Work order: Below are the entries. Transcribe exactly the lines from the one with "ATOM 97 C CA" through the one with "ATOM 121 C C", ends included, and leave out all others.

————

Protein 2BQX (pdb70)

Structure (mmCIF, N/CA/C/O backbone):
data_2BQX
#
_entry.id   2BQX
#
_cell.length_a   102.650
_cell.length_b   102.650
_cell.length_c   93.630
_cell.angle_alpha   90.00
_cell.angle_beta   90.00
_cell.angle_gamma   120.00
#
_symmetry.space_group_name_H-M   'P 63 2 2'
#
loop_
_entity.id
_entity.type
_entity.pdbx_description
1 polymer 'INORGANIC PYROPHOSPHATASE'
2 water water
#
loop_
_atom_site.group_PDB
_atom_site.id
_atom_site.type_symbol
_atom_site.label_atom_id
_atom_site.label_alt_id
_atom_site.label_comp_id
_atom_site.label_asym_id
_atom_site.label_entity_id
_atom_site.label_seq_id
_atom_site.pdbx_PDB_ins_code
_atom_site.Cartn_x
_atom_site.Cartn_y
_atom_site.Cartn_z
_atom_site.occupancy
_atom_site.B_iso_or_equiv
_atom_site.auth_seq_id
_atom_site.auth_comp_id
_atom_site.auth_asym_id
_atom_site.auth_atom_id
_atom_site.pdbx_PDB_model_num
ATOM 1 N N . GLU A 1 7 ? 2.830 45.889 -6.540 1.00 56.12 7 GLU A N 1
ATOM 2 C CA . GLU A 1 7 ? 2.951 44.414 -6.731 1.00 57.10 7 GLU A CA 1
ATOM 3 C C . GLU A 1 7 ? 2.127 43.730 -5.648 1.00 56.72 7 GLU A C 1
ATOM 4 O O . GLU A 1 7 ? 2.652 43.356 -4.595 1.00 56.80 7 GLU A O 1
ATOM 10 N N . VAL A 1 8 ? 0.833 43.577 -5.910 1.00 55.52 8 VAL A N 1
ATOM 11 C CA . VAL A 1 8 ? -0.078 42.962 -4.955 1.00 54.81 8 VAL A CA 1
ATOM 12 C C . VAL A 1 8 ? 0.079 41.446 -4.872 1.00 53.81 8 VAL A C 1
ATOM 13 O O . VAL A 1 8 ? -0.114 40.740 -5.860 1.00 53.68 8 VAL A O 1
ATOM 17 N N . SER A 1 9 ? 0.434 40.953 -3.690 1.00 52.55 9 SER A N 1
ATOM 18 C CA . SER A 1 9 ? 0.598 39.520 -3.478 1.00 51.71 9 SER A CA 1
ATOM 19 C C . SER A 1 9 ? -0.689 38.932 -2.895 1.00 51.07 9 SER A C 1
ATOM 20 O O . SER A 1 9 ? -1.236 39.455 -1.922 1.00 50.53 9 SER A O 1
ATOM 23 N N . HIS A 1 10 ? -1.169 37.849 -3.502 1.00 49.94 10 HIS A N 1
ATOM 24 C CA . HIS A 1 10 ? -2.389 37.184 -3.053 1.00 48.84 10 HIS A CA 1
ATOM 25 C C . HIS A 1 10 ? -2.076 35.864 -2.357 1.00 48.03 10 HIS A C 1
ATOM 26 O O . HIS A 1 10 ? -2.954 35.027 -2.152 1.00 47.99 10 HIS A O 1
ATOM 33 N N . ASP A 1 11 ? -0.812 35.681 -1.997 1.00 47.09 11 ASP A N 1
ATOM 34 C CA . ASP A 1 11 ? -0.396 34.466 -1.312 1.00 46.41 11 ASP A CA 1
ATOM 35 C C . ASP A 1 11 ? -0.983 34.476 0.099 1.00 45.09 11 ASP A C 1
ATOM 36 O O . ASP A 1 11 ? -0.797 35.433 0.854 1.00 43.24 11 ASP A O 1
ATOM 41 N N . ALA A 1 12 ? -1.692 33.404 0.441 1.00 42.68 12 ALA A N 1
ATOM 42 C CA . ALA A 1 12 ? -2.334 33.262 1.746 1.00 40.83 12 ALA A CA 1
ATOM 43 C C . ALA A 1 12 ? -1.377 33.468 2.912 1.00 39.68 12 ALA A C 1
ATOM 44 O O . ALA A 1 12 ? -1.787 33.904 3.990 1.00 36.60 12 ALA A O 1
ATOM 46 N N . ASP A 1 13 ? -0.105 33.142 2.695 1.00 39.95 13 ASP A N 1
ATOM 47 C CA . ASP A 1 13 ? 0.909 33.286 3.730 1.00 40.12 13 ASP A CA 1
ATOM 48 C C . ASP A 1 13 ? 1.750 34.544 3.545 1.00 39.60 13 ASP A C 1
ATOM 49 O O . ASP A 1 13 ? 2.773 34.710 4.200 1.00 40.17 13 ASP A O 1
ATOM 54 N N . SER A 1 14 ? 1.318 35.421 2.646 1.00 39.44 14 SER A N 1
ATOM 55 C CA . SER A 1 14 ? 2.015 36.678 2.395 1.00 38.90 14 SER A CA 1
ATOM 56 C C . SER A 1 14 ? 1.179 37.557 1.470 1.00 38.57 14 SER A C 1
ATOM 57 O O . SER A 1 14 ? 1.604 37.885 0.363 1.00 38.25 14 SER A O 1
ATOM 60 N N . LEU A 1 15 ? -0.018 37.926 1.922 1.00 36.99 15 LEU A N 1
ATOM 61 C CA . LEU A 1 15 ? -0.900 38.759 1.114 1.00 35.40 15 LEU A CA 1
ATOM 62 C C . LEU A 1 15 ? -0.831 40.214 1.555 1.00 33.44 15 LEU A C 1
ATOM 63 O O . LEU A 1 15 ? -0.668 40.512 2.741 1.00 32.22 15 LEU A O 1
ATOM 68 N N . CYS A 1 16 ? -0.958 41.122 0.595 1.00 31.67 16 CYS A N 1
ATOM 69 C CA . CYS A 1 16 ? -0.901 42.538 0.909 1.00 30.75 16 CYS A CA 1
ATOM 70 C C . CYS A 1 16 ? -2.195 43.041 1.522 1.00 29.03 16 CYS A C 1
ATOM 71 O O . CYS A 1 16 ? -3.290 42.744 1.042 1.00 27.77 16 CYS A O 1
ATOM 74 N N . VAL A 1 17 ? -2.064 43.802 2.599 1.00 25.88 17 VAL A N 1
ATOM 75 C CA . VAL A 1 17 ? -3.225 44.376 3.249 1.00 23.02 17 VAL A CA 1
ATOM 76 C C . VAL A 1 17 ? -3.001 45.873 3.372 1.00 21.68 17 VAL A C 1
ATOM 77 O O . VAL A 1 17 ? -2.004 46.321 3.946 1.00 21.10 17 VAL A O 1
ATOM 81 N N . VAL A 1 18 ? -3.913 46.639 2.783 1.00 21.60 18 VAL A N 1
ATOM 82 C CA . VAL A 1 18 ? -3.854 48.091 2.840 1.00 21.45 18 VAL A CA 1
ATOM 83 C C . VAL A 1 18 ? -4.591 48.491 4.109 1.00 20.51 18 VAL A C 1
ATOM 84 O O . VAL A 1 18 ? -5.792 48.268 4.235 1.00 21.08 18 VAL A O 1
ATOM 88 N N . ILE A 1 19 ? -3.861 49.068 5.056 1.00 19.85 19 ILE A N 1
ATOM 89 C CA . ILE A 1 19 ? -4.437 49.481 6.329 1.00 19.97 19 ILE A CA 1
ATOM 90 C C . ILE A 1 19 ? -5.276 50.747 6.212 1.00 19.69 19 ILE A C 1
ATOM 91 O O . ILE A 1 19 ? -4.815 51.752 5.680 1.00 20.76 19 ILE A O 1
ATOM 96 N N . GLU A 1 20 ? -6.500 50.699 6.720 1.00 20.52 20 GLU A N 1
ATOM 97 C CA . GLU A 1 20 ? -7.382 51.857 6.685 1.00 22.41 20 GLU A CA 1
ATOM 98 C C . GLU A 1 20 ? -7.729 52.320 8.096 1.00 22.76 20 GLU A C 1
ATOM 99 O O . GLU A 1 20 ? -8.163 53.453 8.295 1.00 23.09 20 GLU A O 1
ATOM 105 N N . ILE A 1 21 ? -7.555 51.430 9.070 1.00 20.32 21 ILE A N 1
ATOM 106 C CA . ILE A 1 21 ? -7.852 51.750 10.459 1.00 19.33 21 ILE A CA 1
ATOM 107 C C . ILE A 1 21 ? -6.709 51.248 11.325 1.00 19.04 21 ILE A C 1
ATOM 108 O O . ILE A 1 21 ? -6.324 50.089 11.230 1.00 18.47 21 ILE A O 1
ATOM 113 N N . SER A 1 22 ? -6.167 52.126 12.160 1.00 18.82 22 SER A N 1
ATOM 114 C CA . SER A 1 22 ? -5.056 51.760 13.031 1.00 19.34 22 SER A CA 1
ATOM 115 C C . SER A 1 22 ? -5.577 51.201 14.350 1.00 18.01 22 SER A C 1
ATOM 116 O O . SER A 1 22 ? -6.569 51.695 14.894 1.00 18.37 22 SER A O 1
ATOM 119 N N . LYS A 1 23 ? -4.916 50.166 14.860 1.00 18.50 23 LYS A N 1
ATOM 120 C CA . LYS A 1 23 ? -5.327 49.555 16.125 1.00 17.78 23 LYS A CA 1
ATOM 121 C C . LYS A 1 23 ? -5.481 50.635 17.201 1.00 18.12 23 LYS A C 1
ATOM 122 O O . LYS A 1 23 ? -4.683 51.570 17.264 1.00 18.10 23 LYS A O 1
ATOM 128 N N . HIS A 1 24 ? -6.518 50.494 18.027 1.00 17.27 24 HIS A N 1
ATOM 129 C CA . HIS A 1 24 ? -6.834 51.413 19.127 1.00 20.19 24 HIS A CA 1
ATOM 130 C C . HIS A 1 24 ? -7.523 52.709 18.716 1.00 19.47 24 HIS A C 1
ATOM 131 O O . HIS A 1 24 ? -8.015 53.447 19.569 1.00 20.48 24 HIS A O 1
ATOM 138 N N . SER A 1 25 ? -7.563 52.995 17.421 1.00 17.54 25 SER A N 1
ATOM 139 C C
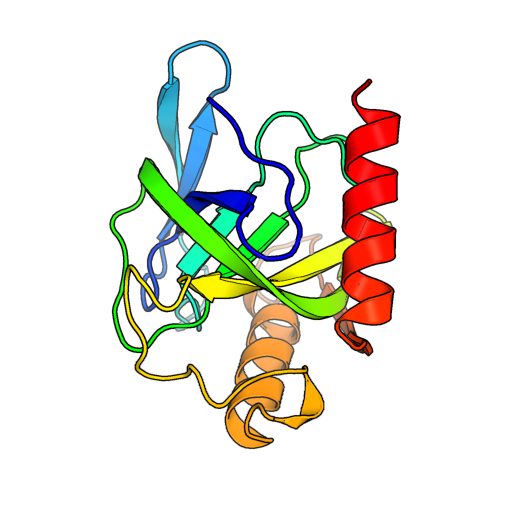A . SER A 1 25 ? -8.194 54.222 16.948 1.00 18.22 25 SER A CA 1
ATOM 140 C C . SER A 1 25 ? -9.714 54.096 16.921 1.00 18.56 25 SER A C 1
ATOM 141 O O . SER A 1 25 ? -10.252 52.988 16.859 1.00 19.16 25 SER A O 1
ATOM 144 N N . ASN A 1 26 ? -10.405 55.232 16.988 1.00 18.66 26 ASN A N 1
ATOM 145 C CA . ASN A 1 26 ? -11.862 55.239 16.907 1.00 19.09 26 ASN A CA 1
ATOM 146 C C . ASN A 1 26 ? -12.237 55.961 15.609 1.00 19.06 26 ASN A C 1
ATOM 147 O O . ASN A 1 26 ? -13.382 56.355 15.410 1.00 19.20 26 ASN A O 1
ATOM 152 N N . ILE A 1 27 ? -11.261 56.110 14.720 1.00 17.64 27 ILE A N 1
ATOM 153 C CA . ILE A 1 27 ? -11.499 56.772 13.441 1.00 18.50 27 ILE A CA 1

————

Solution for this exercise:
ATOM 97 C CA . GLU A 1 20 ? -7.382 51.857 6.685 1.00 22.41 20 GLU A CA 1
ATOM 98 C C . GLU A 1 20 ? -7.729 52.320 8.096 1.00 22.76 20 GLU A C 1
ATOM 99 O O . GLU A 1 20 ? -8.163 53.453 8.295 1.00 23.09 20 GLU A O 1
ATOM 105 N N . ILE A 1 21 ? -7.555 51.430 9.070 1.00 20.32 21 ILE A N 1
ATOM 106 C CA . ILE A 1 21 ? -7.852 51.750 10.459 1.00 19.33 21 ILE A CA 1
ATOM 107 C C . ILE A 1 21 ? -6.709 51.248 11.325 1.00 19.04 21 ILE A C 1
ATOM 108 O O . ILE A 1 21 ? -6.324 50.089 11.230 1.00 18.47 21 ILE A O 1
ATOM 113 N N . SER A 1 22 ? -6.167 52.126 12.160 1.00 18.82 22 SER A N 1
ATOM 114 C CA . SER A 1 22 ? -5.056 51.760 13.031 1.00 19.34 22 SER A CA 1
ATOM 115 C C . SER A 1 22 ? -5.577 51.201 14.350 1.00 18.01 22 SER A C 1
ATOM 116 O O . SER A 1 22 ? -6.569 51.695 14.894 1.00 18.37 22 SER A O 1
ATOM 119 N N . LYS A 1 23 ? -4.916 50.166 14.860 1.00 18.50 23 LYS A N 1
ATOM 120 C CA . LYS A 1 23 ? -5.327 49.555 16.125 1.00 17.78 23 LYS A CA 1
ATOM 121 C C . LYS A 1 23 ? -5.481 50.635 17.201 1.00 18.12 23 LYS A C 1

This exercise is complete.